- What the exercise asks
Only the lines below, from the one with "ATOM 113 O O" through the one with "ATOM 154 N N", are to be written out, exactly.

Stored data
/---
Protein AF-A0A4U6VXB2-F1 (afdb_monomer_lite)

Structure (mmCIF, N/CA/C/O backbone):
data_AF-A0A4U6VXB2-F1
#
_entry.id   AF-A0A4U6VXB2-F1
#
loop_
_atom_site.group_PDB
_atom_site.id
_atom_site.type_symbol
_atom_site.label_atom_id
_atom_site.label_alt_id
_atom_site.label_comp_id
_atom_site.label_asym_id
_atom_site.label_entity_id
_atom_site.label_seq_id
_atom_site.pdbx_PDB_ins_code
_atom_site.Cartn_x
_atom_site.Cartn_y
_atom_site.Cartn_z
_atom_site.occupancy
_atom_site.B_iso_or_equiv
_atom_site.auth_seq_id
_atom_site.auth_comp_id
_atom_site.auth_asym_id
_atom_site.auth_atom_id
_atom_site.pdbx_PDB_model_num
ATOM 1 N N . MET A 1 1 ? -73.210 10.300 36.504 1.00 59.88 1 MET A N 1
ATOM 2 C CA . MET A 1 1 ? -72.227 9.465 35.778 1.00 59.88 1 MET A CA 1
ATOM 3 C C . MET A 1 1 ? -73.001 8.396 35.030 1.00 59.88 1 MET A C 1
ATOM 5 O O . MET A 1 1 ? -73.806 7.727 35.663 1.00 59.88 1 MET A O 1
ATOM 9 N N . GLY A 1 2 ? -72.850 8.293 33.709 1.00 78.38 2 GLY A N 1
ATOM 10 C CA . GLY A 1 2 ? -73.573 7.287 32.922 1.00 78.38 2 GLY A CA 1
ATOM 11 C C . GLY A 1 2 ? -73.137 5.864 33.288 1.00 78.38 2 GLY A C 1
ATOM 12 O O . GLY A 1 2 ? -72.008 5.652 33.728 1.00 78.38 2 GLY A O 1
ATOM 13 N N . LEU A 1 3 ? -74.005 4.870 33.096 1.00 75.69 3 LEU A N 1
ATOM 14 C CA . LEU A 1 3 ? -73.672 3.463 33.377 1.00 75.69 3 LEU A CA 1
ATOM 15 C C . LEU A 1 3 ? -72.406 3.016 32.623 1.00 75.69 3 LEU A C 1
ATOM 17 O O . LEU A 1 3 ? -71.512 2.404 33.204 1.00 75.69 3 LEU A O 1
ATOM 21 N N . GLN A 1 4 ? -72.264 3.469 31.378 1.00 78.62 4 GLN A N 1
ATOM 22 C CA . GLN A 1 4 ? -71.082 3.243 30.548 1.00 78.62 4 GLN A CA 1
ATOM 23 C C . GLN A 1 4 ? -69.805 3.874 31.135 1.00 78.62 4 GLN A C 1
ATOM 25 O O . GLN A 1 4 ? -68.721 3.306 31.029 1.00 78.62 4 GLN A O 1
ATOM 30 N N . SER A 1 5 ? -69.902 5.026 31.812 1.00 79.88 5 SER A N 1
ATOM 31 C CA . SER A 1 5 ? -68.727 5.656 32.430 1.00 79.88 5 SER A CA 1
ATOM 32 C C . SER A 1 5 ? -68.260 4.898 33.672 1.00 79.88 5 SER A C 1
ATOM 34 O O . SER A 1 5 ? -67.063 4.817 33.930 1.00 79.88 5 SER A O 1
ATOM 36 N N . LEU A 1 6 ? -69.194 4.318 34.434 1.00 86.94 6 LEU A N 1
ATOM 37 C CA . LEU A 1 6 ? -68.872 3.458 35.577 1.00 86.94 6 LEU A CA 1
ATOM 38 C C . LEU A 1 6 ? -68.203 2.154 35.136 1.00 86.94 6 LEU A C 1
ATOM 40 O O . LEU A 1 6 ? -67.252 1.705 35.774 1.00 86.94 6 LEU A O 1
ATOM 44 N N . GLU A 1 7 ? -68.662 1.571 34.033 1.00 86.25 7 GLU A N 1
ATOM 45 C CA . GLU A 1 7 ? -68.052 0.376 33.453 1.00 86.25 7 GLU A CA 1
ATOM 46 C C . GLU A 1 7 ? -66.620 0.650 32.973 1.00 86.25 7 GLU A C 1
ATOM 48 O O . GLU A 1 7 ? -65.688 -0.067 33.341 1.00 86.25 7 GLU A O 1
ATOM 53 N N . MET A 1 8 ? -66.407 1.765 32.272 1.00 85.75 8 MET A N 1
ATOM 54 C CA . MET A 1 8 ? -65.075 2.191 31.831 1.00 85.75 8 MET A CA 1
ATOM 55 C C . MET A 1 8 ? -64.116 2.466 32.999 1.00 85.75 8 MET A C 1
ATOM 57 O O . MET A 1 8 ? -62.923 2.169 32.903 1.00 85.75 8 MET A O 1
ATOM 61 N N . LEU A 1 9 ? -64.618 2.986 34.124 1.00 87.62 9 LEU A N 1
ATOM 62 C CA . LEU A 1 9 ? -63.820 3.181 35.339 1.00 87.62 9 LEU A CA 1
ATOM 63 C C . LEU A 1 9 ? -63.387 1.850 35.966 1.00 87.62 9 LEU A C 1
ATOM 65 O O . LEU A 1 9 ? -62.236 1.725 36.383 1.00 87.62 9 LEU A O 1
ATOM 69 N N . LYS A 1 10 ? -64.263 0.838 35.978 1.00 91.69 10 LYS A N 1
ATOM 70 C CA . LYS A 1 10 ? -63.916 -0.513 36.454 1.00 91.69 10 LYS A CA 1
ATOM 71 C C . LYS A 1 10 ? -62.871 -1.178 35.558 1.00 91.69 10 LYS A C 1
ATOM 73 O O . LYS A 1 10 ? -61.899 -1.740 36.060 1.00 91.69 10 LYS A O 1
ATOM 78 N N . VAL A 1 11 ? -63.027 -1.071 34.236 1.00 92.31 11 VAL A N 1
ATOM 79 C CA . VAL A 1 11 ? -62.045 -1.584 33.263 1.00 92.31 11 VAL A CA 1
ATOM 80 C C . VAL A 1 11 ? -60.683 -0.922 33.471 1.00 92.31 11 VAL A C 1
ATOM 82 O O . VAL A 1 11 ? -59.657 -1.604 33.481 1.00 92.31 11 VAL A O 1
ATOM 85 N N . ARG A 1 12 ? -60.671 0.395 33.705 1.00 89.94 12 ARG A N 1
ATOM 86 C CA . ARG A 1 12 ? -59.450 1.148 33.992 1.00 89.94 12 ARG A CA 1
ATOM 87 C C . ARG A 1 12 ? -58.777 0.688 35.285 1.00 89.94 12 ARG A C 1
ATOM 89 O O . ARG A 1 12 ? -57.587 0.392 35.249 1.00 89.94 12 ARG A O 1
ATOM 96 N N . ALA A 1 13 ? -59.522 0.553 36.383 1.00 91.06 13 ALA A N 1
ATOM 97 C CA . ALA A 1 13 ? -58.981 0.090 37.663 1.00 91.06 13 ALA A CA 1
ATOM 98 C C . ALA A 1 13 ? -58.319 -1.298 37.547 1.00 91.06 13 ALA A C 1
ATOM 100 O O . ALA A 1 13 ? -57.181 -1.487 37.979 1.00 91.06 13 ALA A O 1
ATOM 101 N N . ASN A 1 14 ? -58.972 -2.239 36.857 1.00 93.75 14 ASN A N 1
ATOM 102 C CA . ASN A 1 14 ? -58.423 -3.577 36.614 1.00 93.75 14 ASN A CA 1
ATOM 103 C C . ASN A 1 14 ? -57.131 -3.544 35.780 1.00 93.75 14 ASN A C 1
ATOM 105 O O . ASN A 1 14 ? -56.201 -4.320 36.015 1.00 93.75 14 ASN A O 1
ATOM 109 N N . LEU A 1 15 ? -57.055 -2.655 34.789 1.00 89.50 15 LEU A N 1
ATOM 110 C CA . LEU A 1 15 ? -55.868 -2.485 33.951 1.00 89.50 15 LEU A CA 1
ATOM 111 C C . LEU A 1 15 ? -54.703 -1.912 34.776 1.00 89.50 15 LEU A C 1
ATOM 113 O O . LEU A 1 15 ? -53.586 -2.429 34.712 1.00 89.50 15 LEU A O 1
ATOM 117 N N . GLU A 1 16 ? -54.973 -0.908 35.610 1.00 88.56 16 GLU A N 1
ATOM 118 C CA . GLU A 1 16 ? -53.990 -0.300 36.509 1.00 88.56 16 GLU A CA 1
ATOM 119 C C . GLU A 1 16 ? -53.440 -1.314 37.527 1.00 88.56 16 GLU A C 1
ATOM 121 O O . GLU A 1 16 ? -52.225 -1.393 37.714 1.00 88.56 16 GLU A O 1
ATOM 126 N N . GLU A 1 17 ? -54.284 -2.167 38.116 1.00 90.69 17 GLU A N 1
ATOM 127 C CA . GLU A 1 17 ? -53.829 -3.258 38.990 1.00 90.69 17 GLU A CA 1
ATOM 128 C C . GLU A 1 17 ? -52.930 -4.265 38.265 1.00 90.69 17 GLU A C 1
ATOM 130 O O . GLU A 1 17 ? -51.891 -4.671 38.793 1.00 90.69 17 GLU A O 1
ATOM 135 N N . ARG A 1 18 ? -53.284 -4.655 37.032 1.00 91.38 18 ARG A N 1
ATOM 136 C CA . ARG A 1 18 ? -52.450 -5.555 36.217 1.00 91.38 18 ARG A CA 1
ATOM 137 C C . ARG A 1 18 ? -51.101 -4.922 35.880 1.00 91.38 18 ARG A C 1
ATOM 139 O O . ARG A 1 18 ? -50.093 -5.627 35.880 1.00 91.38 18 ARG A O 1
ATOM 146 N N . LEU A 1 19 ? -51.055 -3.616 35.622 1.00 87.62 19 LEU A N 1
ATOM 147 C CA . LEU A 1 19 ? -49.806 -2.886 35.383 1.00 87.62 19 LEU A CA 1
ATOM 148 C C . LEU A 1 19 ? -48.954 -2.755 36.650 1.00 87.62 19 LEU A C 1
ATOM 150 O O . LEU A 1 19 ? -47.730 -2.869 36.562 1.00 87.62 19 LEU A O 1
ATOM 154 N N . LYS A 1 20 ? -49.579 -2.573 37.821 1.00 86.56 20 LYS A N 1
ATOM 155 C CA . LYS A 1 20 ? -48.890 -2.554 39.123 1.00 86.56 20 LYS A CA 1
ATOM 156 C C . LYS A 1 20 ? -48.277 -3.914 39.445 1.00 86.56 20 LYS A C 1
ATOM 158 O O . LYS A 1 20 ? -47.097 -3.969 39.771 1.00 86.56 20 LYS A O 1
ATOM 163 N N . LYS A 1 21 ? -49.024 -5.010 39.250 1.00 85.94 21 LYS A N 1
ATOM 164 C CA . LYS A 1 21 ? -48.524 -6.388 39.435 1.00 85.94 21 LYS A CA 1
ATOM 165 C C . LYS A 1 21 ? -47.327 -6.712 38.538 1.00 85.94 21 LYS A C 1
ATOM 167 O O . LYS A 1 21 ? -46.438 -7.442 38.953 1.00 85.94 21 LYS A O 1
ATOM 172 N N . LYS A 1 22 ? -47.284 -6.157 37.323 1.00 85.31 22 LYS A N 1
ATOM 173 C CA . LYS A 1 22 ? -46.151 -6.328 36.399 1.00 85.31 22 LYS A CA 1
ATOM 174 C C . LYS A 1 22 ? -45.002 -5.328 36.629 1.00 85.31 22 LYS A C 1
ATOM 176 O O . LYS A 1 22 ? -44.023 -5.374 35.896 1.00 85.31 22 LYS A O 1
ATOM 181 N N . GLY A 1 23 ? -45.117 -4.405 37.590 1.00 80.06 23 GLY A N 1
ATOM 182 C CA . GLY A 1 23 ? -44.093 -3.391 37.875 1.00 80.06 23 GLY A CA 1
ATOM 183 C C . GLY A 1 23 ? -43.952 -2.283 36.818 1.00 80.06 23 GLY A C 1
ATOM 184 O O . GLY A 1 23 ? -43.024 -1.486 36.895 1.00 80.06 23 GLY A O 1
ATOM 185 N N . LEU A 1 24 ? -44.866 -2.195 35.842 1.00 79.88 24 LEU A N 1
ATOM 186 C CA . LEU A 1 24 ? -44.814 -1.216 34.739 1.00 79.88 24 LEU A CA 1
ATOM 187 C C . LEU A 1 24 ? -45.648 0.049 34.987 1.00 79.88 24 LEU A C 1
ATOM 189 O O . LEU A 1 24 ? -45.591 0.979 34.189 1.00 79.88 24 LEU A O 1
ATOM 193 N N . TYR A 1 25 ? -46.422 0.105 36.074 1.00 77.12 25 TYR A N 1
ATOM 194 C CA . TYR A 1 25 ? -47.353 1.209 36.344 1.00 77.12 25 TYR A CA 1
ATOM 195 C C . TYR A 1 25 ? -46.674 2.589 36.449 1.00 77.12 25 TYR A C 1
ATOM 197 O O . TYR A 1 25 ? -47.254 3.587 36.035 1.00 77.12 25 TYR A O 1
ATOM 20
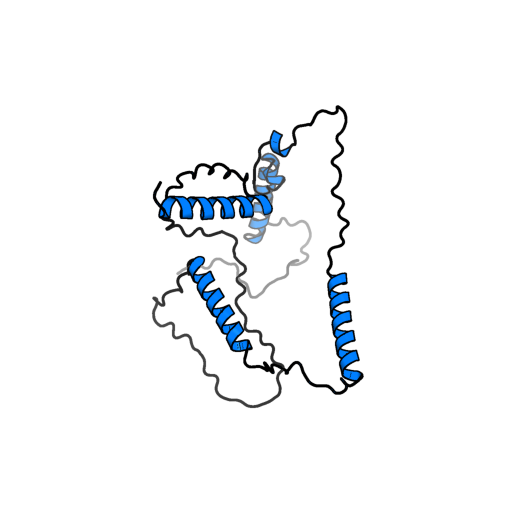5 N N . ASN A 1 26 ? -45.425 2.640 36.927 1.00 70.81 26 ASN A N 1
ATOM 206 C CA . ASN A 1 26 ? -44.652 3.879 37.089 1.00 70.81 26 ASN A CA 1
ATOM 207 C C . ASN A 1 26 ? -43.582 4.081 36.001 1.00 70.81 26 ASN A C 1
ATOM 209 O O . ASN A 1 26 ? -42.732 4.963 36.141 1.00 70.81 26 ASN A O 1
ATOM 213 N N . LEU A 1 27 ? -43.591 3.282 34.925 1.00 66.38 27 LEU A N 1
ATOM 214 C CA . LEU A 1 27 ? -42.652 3.453 33.818 1.00 66.38 27 LEU A CA 1
ATOM 215 C C . LEU A 1 27 ? -43.088 4.660 32.981 1.00 66.38 27 LEU A C 1
ATOM 217 O O . LEU A 1 27 ? -43.783 4.547 31.972 1.00 66.38 27 LEU A O 1
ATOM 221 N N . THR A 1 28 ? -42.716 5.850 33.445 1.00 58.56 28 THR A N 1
\---
- Task answer
ATOM 113 O O . LEU A 1 15 ? -53.586 -2.429 34.712 1.00 89.50 15 LEU A O 1
ATOM 117 N N . GLU A 1 16 ? -54.973 -0.908 35.610 1.00 88.56 16 GLU A N 1
ATOM 118 C CA . GLU A 1 16 ? -53.990 -0.300 36.509 1.00 88.56 16 GLU A CA 1
ATOM 119 C C . GLU A 1 16 ? -53.440 -1.314 37.527 1.00 88.56 16 GLU A C 1
ATOM 121 O O . GLU A 1 16 ? -52.225 -1.393 37.714 1.00 88.56 16 GLU A O 1
ATOM 126 N N . GLU A 1 17 ? -54.284 -2.167 38.116 1.00 90.69 17 GLU A N 1
ATOM 127 C CA . GLU A 1 17 ? -53.829 -3.258 38.990 1.00 90.69 17 GLU A CA 1
ATOM 128 C C . GLU A 1 17 ? -52.930 -4.265 38.265 1.00 90.69 17 GLU A C 1
ATOM 130 O O . GLU A 1 17 ? -51.891 -4.671 38.793 1.00 90.69 17 GLU A O 1
ATOM 135 N N . ARG A 1 18 ? -53.284 -4.655 37.032 1.00 91.38 18 ARG A N 1
ATOM 136 C CA . ARG A 1 18 ? -52.450 -5.555 36.217 1.00 91.38 18 ARG A CA 1
ATOM 137 C C . ARG A 1 18 ? -51.101 -4.922 35.880 1.00 91.38 18 ARG A C 1
ATOM 139 O O . ARG A 1 18 ? -50.093 -5.627 35.880 1.00 91.38 18 ARG A O 1
ATOM 146 N N . LEU A 1 19 ? -51.055 -3.616 35.622 1.00 87.62 19 LEU A N 1
ATOM 147 C CA . LEU A 1 19 ? -49.806 -2.886 35.383 1.00 87.62 19 LEU A CA 1
ATOM 148 C C . LEU A 1 19 ? -48.954 -2.755 36.650 1.00 87.62 19 LEU A C 1
ATOM 150 O O . LEU A 1 19 ? -47.730 -2.869 36.562 1.00 87.62 19 LEU A O 1
ATOM 154 N N . LYS A 1 20 ? -49.579 -2.573 37.821 1.00 86.56 20 LYS A N 1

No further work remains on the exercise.